Sir, have you read my previous comment please? about MFCC, BFCC1, and BFCC2,because to be honest when it comes to frequency domain features i dont really understand that much
Star Strider
on 26 Aug 2016
Edited: Star Strider
on 27 Aug 2016
My pleasure.
I won’t end it until I can no longer offer you substantive help. There are limits to my knowledge, expertise, and time, so providing we remain within those constraints, I’ll help as I can.
Please have a go with my code. It took me a few hours to design the time vectors for your original data, then resample them and design, implement, and test the filters on them. My code works, and should provide what you need.
I’ll explore the paper with MFCC, BFCC1, and BFCC2 later, and let you know if I can help you with them.
--------------------------------------------------------------
EDIT — 27 Aug 2016 14:43 UTC
The mel-cepstral and bark-cepstral analyses are areas I would prefer not to explore just yet. However there are online resources referenced by [11.] in the paper by Nickel, et al., particularly Reproducing the feature outputs of common programs using Matlab and melfcc.m and PLP and RASTA (and MFCC, and inversion) in Matlab using melfcc.m and invmelfcc.m. I encourage you to explore them. Since the code is already written, all you need to do is to understand how they work and how to use them. (I am bookmarking them for my later reference, to explore when I have time.)
neamah al-naffakh
on 27 Aug 2016
Edited: neamah al-naffakh
on 10 Sep 2016
Hi Sir,please do not upset from this comment :(.
Although you have documented your code but I don't understand it!! and don't understand what are you trying to do?
let me explain some points
1- the first column in (test2.csv) is the time vector in seconds not minute ( e.g. all the records have recorded in one second, particularly, second 16) see this
2- what are trying to do on this code and why?
% smp_cts = accumarray(tx+1,1); % Samples/Minute Counts
Sm = std(smp_cts);
Fm = mean(smp_cts); % Mean Sampling Frequency (samples/min)
Fs = Fm/60; % Mean Sampling Frequency (Hz)
Fn = Fs/2; % Nyquist Frequency
Ts = 1/Fs; % Sampling Interval (sec)
3- again what are you trying to do here?
tv = linspace(0, size(tx,1), size(tx,1))/Fm; % ‘Synthetic’ Time Vector (min)
tvs = tv*60; % ‘Synthetic’ Time Vector (sec)
Fsd = 15; % Sampling Frequency Desired (Hz)
[N,D] = rat(Fsd/Fs); % Integer Values For Resampling Rates
dr = resample([d(:,2:end)], N, D); % Resample Signals to ‘Fsd’ Hz
tvrm = linspace(0, tv(end), size(dr,1)); % Resampled ‘Synthetic’ Time Vector (min)
tvr = tvrm*60; % Resampled ‘Synthetic’ Time Vector (sec)

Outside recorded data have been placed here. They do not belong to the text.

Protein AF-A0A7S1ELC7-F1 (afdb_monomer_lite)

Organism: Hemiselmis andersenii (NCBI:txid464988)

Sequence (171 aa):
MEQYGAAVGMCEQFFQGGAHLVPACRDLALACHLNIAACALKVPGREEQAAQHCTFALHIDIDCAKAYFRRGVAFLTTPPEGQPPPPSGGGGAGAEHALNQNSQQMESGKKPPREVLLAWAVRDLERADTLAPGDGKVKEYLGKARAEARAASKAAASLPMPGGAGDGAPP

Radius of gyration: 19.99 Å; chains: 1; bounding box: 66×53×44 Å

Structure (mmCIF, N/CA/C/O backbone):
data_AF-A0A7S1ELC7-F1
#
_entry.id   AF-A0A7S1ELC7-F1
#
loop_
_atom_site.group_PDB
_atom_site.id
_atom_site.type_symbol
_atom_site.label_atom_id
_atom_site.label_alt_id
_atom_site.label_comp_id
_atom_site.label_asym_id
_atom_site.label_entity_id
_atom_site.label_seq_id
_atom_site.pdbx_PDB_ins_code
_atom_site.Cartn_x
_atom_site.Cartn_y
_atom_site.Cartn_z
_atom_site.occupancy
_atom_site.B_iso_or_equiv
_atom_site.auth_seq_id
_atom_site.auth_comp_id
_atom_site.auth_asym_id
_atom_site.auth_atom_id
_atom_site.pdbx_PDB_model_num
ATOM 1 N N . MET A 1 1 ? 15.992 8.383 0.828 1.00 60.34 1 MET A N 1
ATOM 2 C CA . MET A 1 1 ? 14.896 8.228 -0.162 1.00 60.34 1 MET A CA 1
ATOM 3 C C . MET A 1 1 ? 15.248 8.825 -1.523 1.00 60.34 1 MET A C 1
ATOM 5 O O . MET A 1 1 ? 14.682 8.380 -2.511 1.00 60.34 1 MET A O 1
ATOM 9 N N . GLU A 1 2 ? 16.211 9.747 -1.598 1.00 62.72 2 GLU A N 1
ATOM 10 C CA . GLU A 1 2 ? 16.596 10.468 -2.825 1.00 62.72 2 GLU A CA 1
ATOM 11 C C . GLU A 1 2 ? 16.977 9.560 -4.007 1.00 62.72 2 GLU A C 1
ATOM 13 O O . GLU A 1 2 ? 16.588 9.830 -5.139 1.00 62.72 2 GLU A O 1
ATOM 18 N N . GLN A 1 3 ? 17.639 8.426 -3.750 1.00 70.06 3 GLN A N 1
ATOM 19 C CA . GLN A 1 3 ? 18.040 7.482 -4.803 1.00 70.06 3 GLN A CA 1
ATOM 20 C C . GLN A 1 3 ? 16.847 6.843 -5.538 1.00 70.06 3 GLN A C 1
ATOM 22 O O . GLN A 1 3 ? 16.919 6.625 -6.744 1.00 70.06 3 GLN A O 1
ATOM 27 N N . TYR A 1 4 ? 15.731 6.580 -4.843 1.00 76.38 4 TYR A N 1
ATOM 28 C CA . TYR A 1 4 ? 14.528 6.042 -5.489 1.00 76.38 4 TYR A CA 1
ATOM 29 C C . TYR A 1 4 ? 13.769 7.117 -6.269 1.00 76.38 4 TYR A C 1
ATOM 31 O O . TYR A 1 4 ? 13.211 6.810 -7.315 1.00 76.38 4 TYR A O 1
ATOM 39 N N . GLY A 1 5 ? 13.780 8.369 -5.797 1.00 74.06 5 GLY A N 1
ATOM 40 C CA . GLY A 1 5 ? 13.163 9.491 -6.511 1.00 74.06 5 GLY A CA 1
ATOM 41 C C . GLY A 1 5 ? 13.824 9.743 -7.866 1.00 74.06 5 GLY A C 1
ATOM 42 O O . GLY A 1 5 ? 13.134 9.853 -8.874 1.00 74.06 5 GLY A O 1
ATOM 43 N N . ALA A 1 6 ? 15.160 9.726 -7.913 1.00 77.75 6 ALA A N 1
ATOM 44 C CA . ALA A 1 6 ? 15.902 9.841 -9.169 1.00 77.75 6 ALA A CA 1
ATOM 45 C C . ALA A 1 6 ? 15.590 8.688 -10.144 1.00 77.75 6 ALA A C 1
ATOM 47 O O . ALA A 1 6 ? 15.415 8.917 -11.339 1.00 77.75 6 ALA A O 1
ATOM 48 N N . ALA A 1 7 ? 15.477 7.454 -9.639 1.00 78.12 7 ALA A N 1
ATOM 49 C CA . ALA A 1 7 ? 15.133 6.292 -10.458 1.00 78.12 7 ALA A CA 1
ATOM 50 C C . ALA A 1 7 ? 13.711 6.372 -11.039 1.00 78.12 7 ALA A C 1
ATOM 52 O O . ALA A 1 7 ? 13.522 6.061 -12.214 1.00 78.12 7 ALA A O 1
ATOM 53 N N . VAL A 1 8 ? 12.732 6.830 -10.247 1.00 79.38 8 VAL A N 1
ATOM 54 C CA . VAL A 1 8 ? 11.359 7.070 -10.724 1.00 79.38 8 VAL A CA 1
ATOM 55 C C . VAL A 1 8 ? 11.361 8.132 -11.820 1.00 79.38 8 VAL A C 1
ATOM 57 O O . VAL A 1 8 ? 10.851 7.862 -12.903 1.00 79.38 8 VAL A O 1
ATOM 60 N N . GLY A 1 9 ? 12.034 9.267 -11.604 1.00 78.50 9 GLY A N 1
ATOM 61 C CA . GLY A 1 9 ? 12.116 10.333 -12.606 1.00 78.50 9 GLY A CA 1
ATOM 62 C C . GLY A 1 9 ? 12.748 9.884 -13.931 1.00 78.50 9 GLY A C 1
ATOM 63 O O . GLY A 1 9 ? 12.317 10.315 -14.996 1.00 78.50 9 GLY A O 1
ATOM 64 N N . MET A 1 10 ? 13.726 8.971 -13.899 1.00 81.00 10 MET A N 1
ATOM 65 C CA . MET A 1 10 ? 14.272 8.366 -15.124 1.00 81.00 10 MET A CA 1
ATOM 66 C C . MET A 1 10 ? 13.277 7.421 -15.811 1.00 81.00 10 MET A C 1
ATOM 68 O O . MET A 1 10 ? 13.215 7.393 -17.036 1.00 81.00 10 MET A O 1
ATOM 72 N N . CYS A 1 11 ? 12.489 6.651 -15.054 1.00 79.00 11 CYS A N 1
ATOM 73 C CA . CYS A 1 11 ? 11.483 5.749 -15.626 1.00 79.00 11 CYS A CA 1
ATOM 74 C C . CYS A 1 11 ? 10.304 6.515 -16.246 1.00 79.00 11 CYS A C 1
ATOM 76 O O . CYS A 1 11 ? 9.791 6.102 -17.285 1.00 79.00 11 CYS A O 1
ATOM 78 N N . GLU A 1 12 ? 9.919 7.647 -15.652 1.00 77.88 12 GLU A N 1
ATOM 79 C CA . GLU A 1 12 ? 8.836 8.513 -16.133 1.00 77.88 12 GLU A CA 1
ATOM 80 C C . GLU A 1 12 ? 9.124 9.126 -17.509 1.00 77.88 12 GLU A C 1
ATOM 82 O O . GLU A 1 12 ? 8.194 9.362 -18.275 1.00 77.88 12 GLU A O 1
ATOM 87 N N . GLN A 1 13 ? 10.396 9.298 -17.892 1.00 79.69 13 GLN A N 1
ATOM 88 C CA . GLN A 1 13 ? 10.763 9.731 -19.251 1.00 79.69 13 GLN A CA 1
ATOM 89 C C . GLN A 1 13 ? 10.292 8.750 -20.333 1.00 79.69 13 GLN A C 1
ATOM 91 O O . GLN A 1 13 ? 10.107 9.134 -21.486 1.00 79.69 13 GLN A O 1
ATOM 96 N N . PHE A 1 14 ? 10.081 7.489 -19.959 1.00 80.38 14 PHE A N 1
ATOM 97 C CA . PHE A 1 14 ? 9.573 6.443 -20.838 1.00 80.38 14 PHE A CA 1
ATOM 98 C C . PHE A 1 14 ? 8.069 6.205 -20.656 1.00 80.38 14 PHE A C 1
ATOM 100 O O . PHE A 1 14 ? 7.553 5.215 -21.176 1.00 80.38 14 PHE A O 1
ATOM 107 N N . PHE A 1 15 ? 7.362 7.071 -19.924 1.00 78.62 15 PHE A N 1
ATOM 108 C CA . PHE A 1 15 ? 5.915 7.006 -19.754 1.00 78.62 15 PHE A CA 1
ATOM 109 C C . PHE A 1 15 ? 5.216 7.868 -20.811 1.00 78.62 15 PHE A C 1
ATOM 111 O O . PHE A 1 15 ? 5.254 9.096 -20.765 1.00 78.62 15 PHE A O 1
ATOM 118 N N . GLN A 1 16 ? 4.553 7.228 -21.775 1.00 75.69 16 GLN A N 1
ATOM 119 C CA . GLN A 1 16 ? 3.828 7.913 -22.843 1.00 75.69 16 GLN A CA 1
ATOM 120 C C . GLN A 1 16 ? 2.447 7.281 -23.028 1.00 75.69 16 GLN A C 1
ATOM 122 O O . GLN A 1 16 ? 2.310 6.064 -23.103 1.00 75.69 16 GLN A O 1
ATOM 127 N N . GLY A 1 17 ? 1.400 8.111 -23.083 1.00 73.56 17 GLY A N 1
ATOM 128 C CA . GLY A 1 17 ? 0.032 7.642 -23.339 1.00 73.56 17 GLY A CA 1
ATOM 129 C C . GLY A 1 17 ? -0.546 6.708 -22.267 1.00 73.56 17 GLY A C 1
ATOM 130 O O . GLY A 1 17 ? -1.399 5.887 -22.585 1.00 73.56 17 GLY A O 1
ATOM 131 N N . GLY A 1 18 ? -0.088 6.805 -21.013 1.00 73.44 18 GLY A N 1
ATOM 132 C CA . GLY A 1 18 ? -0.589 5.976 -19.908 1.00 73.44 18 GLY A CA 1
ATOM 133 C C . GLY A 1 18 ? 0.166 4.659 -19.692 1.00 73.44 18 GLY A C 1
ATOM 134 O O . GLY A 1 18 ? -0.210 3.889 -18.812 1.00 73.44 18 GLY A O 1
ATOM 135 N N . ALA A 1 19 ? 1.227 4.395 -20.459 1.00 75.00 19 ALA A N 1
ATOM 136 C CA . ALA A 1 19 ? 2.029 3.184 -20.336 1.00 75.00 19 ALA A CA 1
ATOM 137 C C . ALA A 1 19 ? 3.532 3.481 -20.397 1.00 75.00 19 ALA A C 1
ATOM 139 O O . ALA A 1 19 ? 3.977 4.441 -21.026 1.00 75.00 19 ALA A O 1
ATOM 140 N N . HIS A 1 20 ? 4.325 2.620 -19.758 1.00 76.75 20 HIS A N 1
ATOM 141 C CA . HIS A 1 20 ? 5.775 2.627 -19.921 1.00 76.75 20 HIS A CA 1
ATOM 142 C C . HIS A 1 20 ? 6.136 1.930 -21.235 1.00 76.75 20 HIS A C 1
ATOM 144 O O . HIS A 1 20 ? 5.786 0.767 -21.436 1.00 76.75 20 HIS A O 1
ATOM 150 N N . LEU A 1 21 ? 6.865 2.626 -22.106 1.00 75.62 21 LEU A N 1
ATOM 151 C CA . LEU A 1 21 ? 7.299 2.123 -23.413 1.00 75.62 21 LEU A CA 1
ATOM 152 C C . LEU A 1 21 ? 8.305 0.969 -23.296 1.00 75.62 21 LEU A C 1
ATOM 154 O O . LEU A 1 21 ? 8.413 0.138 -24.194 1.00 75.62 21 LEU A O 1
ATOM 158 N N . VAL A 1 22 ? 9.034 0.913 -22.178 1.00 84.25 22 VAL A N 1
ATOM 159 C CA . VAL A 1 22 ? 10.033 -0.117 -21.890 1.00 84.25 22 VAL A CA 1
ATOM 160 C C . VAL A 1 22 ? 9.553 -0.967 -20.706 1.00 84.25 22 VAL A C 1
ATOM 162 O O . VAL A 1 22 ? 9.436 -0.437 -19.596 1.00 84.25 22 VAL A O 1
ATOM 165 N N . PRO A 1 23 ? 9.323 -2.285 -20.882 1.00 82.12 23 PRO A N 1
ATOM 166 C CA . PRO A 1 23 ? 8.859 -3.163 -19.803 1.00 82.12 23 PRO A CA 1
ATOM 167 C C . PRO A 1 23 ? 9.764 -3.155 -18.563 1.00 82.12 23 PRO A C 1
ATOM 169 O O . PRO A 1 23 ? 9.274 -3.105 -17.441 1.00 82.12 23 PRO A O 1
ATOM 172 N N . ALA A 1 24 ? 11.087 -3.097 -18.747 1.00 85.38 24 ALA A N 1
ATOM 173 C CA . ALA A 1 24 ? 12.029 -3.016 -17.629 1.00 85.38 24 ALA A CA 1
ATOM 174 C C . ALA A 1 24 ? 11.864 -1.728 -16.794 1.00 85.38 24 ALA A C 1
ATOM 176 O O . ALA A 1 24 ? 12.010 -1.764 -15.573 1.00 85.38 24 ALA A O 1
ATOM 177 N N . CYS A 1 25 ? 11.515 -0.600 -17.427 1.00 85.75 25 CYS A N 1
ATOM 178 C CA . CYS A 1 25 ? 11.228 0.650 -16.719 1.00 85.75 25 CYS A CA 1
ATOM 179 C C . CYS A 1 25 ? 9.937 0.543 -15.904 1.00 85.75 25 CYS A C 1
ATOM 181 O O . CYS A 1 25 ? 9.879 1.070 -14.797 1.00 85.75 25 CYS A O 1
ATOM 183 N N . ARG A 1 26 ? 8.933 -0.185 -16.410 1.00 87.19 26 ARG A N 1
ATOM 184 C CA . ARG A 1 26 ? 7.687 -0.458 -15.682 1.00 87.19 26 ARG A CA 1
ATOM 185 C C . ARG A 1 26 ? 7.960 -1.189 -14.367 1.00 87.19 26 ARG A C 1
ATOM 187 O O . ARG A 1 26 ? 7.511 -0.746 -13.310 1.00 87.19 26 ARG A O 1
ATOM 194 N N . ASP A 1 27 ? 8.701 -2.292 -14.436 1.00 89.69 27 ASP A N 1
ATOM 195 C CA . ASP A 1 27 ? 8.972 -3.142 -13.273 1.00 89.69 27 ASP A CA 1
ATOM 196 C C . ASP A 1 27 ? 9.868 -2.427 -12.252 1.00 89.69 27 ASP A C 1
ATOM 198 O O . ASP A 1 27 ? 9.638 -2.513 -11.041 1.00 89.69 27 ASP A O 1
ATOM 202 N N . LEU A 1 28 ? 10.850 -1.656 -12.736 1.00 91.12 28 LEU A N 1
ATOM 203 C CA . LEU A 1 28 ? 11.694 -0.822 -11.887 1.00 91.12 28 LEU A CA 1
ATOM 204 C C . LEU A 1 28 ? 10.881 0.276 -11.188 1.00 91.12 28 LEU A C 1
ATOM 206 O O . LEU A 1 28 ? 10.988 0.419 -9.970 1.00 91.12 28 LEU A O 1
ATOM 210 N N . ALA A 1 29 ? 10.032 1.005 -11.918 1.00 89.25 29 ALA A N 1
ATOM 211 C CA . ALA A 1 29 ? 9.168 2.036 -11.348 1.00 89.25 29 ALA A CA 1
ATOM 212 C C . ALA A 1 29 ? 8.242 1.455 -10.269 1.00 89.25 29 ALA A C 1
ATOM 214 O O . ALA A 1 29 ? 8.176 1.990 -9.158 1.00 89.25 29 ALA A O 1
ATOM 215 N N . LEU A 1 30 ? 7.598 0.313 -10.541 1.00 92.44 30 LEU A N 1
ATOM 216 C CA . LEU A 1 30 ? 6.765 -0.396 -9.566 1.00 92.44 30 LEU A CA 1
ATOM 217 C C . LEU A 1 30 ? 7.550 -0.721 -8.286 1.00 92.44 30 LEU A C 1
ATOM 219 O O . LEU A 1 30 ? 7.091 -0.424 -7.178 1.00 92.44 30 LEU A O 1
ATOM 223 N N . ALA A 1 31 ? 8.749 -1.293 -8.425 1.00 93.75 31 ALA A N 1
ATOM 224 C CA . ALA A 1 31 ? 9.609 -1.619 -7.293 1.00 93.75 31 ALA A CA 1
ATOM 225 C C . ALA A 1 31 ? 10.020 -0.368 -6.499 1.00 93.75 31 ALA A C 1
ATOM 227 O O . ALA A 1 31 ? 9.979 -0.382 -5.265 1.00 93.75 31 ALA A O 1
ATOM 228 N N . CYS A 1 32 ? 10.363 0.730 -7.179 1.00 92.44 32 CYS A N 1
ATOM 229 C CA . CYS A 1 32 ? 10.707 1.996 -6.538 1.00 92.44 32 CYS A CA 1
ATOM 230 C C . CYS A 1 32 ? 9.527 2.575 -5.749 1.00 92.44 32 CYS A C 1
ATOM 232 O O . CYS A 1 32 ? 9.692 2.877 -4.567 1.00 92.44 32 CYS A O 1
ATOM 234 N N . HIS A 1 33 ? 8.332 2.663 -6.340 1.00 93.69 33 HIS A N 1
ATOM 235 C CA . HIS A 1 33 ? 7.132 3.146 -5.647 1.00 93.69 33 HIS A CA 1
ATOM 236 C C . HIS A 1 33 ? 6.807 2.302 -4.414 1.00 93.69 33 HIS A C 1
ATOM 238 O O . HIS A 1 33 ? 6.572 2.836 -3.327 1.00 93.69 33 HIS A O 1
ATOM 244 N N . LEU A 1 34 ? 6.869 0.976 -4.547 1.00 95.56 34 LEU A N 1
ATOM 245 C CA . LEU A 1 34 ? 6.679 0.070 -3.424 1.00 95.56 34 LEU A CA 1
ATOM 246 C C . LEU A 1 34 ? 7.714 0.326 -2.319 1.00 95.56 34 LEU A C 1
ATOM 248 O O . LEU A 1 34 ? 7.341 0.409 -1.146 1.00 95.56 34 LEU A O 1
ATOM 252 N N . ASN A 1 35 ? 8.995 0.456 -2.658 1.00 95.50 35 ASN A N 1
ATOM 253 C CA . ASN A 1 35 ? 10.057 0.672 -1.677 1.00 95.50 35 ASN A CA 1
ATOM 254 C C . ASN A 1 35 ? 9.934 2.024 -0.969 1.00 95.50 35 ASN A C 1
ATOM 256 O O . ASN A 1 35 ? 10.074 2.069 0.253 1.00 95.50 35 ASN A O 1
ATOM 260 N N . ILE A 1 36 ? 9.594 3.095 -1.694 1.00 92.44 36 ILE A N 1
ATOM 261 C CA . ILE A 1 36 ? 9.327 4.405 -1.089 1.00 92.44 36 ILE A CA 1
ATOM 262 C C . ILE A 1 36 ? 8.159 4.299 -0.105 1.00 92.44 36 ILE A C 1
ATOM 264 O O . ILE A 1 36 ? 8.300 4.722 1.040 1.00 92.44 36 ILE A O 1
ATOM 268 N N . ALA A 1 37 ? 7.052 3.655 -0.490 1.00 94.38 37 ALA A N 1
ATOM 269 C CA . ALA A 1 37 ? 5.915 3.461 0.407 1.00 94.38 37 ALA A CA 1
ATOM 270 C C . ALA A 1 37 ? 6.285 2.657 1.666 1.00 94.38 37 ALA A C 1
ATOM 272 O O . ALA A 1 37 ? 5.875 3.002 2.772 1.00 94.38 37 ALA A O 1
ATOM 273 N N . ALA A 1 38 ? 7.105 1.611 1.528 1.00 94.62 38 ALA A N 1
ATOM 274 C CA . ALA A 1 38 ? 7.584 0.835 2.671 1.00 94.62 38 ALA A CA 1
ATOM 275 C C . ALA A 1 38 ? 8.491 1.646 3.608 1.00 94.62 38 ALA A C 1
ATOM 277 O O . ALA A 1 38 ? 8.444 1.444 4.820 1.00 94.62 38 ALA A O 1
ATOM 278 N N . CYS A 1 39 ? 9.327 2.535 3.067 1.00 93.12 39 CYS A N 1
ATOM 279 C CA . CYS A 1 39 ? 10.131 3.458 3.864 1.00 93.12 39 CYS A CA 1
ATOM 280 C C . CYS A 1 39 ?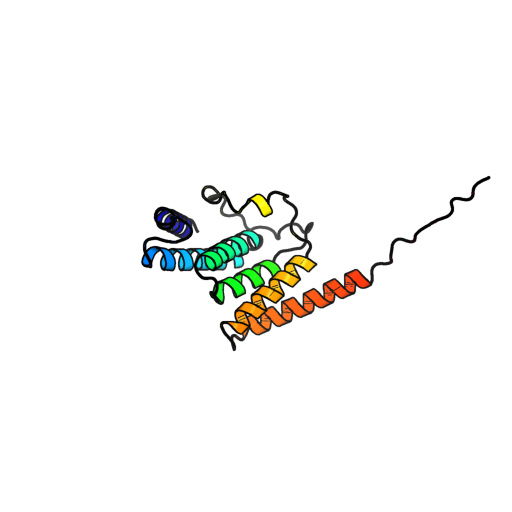 9.254 4.494 4.571 1.00 93.12 39 CYS A C 1
ATOM 282 O O . CYS A 1 39 ? 9.445 4.725 5.761 1.00 93.12 39 CYS A O 1
ATOM 284 N N . ALA A 1 40 ? 8.280 5.070 3.867 1.00 91.62 40 ALA A N 1
ATOM 285 C CA . ALA A 1 40 ? 7.362 6.063 4.410 1.00 91.62 40 ALA A CA 1
ATOM 286 C C . ALA A 1 40 ? 6.532 5.500 5.578 1.00 91.62 40 ALA A C 1
ATOM 288 O O . ALA A 1 40 ? 6.460 6.139 6.617 1.00 91.62 40 ALA A O 1
ATOM 289 N N . LEU A 1 41 ? 6.035 4.259 5.488 1.00 92.81 41 LEU A N 1
ATOM 290 C CA . LEU A 1 41 ? 5.309 3.598 6.588 1.00 92.81 41 LEU A CA 1
ATOM 291 C C . LEU A 1 41 ? 6.131 3.385 7.871 1.00 92.81 41 LEU A C 1
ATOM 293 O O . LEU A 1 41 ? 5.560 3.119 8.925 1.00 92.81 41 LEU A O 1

Tsr = mean(diff(tvr)); % Resampled Signal Sampling Interval
Fsr = 1/Tsr; % Resampled Signal Sampling Frequency
Fnr = Fsr/2;
A- First, I want to design a filter to remove the noise from the original data and store the filtered signal in an array.
B- Because the data has recorded in different sampling rate (e.g. sometimes I get 32,33,31,30 samples or values per second, I want to get fix sample rate such as 30 samples per second).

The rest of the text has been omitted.